* [WHAT IS BEING ASKED]: Copy out each line of the listing below in which the string "gyration" occurs.
===
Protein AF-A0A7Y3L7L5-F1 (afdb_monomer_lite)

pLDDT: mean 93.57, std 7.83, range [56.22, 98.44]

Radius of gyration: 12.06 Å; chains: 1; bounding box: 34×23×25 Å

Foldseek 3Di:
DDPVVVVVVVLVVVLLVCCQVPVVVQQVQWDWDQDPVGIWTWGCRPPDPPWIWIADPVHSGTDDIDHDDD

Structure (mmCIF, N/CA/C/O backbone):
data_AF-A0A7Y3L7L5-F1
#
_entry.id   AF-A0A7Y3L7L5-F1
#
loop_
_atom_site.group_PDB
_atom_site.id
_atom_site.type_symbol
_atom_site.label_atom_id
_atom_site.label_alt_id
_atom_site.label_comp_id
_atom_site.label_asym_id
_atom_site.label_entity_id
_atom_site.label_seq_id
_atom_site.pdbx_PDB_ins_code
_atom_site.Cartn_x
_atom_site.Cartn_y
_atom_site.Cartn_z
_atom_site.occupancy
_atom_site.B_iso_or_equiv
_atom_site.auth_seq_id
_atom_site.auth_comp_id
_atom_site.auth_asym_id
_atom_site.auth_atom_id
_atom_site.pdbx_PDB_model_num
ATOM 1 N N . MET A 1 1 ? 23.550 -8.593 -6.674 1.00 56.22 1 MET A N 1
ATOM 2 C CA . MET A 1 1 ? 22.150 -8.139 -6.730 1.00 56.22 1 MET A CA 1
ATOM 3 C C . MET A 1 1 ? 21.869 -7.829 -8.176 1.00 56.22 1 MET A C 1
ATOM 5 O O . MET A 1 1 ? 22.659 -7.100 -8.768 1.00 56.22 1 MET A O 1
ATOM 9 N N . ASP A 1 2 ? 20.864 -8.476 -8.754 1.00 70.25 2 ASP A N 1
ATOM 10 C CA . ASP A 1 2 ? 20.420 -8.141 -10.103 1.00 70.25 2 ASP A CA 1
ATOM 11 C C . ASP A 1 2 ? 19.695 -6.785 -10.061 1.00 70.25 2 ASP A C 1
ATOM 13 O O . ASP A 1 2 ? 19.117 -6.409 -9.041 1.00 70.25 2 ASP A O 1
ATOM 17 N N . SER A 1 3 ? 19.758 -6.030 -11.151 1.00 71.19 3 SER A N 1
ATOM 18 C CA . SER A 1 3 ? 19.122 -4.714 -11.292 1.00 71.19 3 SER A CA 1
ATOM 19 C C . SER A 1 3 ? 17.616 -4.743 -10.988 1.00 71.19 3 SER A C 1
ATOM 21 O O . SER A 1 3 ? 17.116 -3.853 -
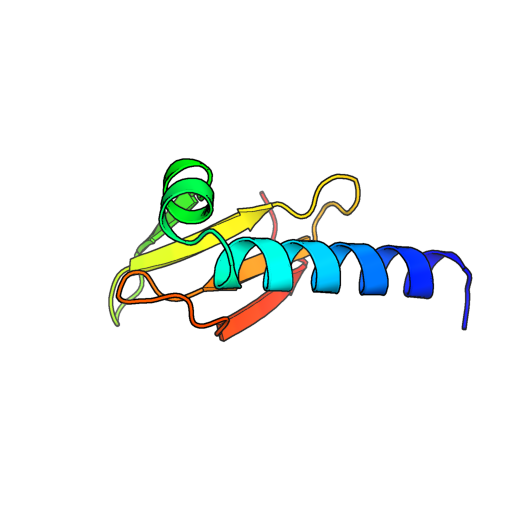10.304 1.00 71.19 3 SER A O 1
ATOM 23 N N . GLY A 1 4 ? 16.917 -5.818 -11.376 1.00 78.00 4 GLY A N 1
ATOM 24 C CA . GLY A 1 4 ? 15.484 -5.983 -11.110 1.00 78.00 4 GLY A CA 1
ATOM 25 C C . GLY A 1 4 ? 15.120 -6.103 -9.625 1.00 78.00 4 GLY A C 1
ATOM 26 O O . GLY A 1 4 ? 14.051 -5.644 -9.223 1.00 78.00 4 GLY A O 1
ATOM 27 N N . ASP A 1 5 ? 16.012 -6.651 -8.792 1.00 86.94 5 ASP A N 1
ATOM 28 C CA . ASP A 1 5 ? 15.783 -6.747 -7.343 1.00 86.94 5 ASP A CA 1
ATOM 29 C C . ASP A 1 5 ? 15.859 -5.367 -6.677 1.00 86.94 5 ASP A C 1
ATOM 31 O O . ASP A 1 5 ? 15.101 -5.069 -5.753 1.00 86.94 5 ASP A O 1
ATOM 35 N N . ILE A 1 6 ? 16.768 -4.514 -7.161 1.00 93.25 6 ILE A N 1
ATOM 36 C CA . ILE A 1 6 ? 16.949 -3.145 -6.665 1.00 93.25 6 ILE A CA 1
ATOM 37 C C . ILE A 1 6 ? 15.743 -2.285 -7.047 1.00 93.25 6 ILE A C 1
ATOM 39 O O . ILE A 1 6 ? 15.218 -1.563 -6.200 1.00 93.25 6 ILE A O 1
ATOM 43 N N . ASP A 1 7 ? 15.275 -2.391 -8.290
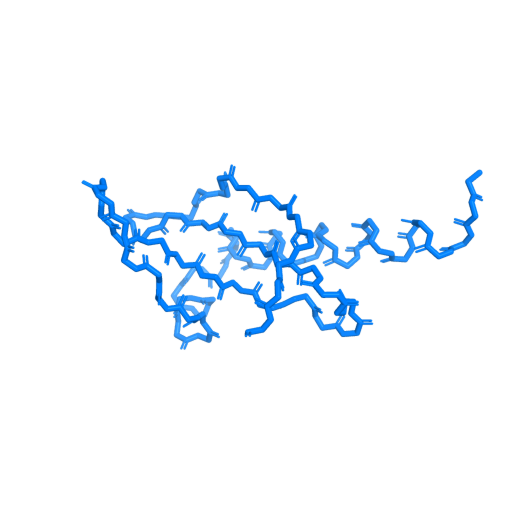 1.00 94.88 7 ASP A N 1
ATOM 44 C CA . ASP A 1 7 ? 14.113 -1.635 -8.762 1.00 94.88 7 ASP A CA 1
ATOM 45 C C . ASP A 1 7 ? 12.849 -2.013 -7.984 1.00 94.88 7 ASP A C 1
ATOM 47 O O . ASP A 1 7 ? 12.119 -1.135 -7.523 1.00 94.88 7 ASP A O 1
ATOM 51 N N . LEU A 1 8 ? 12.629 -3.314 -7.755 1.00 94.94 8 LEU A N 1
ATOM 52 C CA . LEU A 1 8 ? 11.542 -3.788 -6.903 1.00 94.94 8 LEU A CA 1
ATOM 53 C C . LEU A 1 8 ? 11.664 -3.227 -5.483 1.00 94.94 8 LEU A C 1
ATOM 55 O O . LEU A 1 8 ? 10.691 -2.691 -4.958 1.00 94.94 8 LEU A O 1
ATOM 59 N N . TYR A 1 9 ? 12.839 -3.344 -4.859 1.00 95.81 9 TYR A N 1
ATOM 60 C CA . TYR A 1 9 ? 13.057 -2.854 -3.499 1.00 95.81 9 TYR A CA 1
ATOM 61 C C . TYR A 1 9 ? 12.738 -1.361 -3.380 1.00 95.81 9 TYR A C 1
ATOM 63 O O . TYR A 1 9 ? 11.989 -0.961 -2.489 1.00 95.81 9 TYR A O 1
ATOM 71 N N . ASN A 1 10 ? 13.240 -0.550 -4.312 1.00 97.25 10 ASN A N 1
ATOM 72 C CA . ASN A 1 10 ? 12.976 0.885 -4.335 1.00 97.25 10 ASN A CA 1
===
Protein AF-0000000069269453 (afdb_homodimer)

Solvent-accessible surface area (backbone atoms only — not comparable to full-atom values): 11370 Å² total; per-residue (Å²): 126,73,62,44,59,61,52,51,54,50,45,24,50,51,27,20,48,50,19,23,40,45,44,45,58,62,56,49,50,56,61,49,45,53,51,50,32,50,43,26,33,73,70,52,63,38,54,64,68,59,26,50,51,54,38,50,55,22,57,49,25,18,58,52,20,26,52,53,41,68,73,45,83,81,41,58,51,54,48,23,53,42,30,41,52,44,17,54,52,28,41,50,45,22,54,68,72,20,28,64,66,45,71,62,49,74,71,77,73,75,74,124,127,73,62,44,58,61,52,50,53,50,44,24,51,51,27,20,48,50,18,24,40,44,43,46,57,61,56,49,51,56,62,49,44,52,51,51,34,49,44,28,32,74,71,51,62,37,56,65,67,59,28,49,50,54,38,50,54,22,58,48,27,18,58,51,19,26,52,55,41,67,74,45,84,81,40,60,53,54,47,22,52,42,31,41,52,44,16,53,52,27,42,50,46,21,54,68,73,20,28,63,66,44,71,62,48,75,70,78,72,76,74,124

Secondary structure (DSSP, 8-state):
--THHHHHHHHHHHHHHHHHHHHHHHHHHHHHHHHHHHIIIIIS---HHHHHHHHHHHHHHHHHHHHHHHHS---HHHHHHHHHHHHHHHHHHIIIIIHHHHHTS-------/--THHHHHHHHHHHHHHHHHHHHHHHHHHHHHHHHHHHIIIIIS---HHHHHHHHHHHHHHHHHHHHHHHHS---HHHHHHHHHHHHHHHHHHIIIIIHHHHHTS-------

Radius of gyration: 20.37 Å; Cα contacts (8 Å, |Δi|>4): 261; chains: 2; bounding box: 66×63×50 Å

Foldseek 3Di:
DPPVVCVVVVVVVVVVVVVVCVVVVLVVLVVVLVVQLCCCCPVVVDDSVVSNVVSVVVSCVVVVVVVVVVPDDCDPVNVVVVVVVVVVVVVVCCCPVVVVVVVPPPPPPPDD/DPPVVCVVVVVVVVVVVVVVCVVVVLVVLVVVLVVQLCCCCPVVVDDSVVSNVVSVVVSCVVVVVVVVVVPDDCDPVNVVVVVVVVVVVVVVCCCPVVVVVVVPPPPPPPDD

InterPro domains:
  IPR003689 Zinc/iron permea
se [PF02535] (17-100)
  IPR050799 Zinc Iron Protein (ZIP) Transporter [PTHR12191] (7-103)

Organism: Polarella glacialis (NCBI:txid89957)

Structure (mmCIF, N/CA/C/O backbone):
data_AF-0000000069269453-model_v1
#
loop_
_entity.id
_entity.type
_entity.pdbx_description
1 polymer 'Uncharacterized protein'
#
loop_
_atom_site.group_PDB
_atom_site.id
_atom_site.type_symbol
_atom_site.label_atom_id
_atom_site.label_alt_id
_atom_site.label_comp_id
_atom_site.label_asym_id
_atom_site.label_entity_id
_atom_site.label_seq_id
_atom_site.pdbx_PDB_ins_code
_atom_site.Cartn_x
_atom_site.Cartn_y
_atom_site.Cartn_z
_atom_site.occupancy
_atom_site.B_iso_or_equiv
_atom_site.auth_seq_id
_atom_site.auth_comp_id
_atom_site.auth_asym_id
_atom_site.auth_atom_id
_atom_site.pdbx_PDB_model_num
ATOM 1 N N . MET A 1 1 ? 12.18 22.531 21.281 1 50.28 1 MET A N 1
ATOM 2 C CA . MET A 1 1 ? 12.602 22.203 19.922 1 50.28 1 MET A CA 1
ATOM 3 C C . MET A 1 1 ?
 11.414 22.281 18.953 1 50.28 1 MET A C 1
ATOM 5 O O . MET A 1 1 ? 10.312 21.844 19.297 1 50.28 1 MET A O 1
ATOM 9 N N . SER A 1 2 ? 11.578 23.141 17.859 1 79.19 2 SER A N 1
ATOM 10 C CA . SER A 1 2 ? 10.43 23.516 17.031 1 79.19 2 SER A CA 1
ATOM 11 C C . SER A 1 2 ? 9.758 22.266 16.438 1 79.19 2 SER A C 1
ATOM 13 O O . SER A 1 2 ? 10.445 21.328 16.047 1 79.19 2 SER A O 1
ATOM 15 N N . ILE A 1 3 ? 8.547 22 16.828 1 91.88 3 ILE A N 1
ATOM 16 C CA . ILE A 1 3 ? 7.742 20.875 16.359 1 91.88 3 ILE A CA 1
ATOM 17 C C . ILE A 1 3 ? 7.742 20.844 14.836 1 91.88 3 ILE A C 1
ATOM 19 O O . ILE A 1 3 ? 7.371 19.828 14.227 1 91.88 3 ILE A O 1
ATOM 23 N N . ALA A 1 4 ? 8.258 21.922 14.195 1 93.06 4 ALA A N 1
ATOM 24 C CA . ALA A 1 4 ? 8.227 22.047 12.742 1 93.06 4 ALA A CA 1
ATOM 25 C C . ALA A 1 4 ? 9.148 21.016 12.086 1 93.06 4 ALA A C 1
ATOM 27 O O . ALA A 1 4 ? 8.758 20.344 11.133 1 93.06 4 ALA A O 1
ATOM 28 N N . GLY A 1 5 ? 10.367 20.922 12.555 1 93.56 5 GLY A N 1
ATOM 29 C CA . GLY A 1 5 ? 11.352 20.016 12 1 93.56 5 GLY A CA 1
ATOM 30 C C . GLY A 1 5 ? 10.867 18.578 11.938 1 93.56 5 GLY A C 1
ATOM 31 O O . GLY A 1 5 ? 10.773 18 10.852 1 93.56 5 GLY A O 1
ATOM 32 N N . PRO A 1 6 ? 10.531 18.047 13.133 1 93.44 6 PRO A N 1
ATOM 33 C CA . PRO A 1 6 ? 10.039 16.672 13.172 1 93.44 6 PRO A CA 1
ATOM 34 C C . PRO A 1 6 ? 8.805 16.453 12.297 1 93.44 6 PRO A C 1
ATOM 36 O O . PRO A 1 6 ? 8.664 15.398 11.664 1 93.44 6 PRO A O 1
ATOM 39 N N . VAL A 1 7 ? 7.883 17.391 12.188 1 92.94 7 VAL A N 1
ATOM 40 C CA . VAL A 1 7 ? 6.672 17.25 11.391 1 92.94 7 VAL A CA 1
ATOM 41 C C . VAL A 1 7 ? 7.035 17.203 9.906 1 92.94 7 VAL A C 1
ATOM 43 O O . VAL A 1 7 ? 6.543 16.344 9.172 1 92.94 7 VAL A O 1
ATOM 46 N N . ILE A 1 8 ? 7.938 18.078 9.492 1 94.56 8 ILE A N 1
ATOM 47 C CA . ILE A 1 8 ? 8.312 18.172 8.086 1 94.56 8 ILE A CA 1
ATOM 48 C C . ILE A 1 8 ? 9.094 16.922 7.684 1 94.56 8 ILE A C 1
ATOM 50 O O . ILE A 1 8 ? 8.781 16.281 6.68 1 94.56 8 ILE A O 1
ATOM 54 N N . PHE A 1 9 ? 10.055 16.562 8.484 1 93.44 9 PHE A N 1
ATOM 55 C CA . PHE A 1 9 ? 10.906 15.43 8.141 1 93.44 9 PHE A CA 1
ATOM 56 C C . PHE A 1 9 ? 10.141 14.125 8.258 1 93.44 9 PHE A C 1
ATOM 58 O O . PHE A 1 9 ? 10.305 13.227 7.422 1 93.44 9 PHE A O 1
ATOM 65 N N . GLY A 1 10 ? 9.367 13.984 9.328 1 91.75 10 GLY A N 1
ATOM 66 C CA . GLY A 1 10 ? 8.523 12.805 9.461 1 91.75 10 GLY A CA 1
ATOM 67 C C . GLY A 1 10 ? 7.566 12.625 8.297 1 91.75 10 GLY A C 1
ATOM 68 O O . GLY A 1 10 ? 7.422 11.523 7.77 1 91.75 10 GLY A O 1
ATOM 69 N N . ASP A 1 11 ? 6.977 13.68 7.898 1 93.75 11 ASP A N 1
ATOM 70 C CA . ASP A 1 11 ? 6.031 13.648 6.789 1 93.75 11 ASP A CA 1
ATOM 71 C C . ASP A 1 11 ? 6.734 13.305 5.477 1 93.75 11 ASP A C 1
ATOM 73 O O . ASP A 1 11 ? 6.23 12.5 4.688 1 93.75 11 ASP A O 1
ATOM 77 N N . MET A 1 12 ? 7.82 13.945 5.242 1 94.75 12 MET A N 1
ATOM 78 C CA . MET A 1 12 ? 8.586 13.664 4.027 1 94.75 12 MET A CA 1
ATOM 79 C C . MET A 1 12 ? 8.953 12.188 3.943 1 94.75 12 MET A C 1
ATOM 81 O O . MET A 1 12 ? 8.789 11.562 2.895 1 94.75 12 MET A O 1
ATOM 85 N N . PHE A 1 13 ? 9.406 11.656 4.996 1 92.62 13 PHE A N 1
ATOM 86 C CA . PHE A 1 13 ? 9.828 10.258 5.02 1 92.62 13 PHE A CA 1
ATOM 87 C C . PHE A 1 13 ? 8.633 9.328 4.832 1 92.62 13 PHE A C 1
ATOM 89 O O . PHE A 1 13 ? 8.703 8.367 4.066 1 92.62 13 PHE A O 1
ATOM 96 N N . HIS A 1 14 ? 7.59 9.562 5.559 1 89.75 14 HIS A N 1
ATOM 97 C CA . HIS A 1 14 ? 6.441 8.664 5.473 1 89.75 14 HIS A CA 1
===
* [EXERCISE RESULT]:
Radius of gyration: 12.06 Å; chains: 1; bounding box: 34×23×25 Å
Radius of gyration: 20.37 Å; Cα contacts (8 Å, |Δi|>4): 261; chains: 2; bounding box: 66×63×50 Å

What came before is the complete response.